Managed file events solve this. You configure file events once on a Unity Catalog external location, and Databricks manages a shared notification pipeline for that bucket. Every Auto Loader stream and every file-arrival job that reads from the external location reuses the same pipeline. Concretely:
- Cloud storage publishes an event whenever a file is created, removed, or expires.
- A managed service consumes that queue and caches the file metadata.
- On its first run, Auto Loader does one full directory listing to set an initial checkpoint. Every run after that reads new files directly from the file-events cache using the stored read position — no more directory listings.
Why you should care
- Scales without hitting cloud limits — one shared pipeline per bucket instead of one per consumer, so you avoid AWS per-bucket notification caps and resource sprawl.
- Lower cost and latency at scale — no repeated full-directory scans; discovery cost stays roughly flat as your file count grows.
- Less cloud plumbing to manage — file events are configured on the external location and governed by Unity Catalog, instead of being wired up per stream. (In this guide we use Provided queue mode, where you bring your own SQS queue — useful when your org standardizes on its own queues and IAM policies.)

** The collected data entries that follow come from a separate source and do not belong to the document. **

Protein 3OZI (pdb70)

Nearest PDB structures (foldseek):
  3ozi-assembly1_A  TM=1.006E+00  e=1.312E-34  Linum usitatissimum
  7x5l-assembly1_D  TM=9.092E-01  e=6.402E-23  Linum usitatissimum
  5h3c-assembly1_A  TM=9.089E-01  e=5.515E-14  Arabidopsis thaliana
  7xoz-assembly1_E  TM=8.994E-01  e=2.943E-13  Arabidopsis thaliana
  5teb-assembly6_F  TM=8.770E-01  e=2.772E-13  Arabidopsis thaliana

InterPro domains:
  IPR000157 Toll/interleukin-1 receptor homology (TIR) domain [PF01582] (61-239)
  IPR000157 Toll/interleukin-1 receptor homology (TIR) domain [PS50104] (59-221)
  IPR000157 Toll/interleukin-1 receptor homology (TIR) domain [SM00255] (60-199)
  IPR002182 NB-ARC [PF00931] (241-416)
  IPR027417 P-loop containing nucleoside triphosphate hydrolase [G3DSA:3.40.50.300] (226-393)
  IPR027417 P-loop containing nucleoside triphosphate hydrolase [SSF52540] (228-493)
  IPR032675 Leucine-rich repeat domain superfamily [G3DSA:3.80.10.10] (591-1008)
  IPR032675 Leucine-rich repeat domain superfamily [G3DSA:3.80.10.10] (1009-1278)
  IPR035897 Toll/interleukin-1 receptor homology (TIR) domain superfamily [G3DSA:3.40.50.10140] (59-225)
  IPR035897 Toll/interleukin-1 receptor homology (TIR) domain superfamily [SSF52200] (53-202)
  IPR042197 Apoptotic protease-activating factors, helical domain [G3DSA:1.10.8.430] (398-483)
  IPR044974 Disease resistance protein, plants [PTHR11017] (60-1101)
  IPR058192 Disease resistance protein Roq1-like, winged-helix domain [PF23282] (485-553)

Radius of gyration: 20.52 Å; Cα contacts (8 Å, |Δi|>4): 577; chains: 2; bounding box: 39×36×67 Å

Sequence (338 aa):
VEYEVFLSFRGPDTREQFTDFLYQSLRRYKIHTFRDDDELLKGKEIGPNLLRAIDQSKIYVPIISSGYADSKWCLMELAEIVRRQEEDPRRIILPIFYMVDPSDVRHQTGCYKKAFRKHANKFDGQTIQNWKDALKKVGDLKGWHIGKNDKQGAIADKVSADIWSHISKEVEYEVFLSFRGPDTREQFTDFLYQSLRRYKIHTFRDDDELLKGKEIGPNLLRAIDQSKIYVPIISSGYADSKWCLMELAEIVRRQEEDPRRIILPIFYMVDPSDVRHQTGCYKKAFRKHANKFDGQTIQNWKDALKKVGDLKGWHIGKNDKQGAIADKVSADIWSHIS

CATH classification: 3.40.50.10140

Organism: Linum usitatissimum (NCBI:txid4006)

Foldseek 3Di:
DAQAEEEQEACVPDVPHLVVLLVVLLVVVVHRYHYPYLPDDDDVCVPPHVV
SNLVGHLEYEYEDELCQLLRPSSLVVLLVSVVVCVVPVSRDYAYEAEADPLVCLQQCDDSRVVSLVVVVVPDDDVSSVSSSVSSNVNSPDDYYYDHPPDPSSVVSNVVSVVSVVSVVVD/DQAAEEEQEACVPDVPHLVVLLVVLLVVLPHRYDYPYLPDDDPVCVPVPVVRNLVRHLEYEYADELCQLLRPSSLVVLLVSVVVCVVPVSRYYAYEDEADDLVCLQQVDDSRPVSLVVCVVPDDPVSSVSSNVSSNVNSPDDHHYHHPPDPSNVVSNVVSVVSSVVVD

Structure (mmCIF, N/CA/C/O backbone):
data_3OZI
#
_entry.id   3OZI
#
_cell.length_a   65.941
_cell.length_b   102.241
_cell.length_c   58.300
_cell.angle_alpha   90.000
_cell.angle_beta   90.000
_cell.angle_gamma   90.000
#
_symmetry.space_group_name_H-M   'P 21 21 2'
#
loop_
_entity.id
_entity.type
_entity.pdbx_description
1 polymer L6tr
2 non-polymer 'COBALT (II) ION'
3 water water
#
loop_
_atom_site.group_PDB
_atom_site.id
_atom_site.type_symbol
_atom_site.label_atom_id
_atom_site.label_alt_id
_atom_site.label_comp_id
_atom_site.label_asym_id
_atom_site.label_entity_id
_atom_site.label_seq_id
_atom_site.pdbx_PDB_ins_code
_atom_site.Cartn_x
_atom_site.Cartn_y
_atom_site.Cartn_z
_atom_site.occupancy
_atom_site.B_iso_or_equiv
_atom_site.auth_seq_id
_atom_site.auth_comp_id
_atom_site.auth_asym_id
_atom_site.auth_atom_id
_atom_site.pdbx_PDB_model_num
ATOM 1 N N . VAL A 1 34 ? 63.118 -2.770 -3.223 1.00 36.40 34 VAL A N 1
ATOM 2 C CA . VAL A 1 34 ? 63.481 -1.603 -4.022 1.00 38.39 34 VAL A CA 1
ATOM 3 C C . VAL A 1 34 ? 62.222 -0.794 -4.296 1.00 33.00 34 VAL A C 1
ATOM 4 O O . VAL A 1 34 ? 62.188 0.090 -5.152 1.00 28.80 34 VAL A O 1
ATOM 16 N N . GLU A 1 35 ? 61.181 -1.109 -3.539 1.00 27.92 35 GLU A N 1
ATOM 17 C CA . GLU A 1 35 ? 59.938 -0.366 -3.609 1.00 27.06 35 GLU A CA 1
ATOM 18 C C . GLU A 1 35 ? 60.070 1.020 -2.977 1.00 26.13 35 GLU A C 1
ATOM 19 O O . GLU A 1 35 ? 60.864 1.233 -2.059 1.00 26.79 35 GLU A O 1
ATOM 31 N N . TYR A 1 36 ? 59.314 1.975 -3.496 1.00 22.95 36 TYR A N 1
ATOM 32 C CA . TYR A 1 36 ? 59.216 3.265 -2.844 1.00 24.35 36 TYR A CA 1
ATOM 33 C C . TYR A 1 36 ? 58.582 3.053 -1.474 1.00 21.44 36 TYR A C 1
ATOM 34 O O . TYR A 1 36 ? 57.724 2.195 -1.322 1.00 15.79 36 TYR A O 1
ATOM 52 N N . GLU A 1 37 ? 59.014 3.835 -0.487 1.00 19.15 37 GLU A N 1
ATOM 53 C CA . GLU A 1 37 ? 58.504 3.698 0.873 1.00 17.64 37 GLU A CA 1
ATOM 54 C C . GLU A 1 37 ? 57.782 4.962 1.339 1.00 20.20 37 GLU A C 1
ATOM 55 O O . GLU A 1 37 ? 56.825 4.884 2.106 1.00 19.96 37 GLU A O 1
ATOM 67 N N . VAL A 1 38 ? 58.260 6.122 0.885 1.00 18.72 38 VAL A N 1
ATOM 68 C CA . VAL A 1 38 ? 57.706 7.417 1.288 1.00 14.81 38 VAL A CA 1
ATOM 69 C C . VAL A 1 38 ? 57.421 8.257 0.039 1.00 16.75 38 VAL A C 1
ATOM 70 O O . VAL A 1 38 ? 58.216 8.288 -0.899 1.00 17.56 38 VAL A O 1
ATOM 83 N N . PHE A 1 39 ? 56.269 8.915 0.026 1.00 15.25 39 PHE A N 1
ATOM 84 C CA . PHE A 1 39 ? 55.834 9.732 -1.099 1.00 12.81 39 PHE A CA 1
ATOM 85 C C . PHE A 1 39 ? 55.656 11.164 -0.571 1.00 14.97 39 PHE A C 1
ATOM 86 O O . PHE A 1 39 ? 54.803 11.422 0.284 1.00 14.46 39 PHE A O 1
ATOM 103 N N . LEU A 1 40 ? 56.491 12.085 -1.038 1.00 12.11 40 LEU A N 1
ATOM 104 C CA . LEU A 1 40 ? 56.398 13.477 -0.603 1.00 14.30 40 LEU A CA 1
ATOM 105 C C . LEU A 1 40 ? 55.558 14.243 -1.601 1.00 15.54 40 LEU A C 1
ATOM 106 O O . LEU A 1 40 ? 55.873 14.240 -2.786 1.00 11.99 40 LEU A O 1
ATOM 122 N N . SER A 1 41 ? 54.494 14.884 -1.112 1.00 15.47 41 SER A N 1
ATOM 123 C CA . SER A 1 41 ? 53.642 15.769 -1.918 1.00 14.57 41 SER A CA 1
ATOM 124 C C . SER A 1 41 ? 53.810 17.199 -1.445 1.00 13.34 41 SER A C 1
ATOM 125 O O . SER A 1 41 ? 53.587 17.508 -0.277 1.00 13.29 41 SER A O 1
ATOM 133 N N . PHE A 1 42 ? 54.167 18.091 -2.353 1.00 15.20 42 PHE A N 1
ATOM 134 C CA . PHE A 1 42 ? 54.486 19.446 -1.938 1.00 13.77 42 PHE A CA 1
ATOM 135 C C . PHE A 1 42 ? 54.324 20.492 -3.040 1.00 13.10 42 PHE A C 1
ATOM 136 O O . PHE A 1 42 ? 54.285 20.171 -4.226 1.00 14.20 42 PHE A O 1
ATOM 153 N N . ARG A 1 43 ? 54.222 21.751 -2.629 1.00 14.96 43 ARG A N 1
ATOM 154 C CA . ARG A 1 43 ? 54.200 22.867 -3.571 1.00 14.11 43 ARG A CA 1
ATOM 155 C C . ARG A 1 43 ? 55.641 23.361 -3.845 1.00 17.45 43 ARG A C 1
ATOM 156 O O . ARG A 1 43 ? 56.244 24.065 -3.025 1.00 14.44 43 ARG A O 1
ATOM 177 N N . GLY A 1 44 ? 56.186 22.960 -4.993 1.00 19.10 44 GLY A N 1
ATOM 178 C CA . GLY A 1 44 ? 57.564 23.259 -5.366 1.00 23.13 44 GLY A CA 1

- Reusable across workloads — the same external location powers both Auto Loader streaming ingestion and file-arrival job triggers.
Latency note: managed file events add a small caching hop between cloud storage and Auto Loader. For the lowest-latency streaming use cases, classic file-notification mode (reading the cloud queue directly) can be marginally faster. For most ingestion workloads, the operational benefits outweigh that.
Keep streams alive: the cached read position expires after 7 days of inactivity. Run each Auto Loader stream at least once a week, or it falls back to a full directory rescan. Disabling/enabling file events or changing paths/queues also forces a rescan.
What is a file-arrival trigger?
A file-arrival trigger starts a Databricks Job automatically when new files appear in a storage location, instead of running the job on a fixed schedule. This gives you event-driven processing with better resource utilization — the cluster only spins up when there's actually new data to handle. It reads from the same Unity Catalog external location, so once file events are configured you get both incremental Auto Loader ingestion and event-driven job orchestration from a single setup. For near-continuous workloads, set the minimum time between triggers to 1 minute or higher to keep polling overhead down.
Step 0 — Prerequisites
- AWS account + IAM permissions
- Databricks workspace with Unity Catalog enabled
- Bucket and queue in the same region
- Standard SQS queue (NOT FIFO)
Step 1 — Create / identify IAM role for Databricks
Create an IAM role (example: databricks-role). This is the role Databricks will assume.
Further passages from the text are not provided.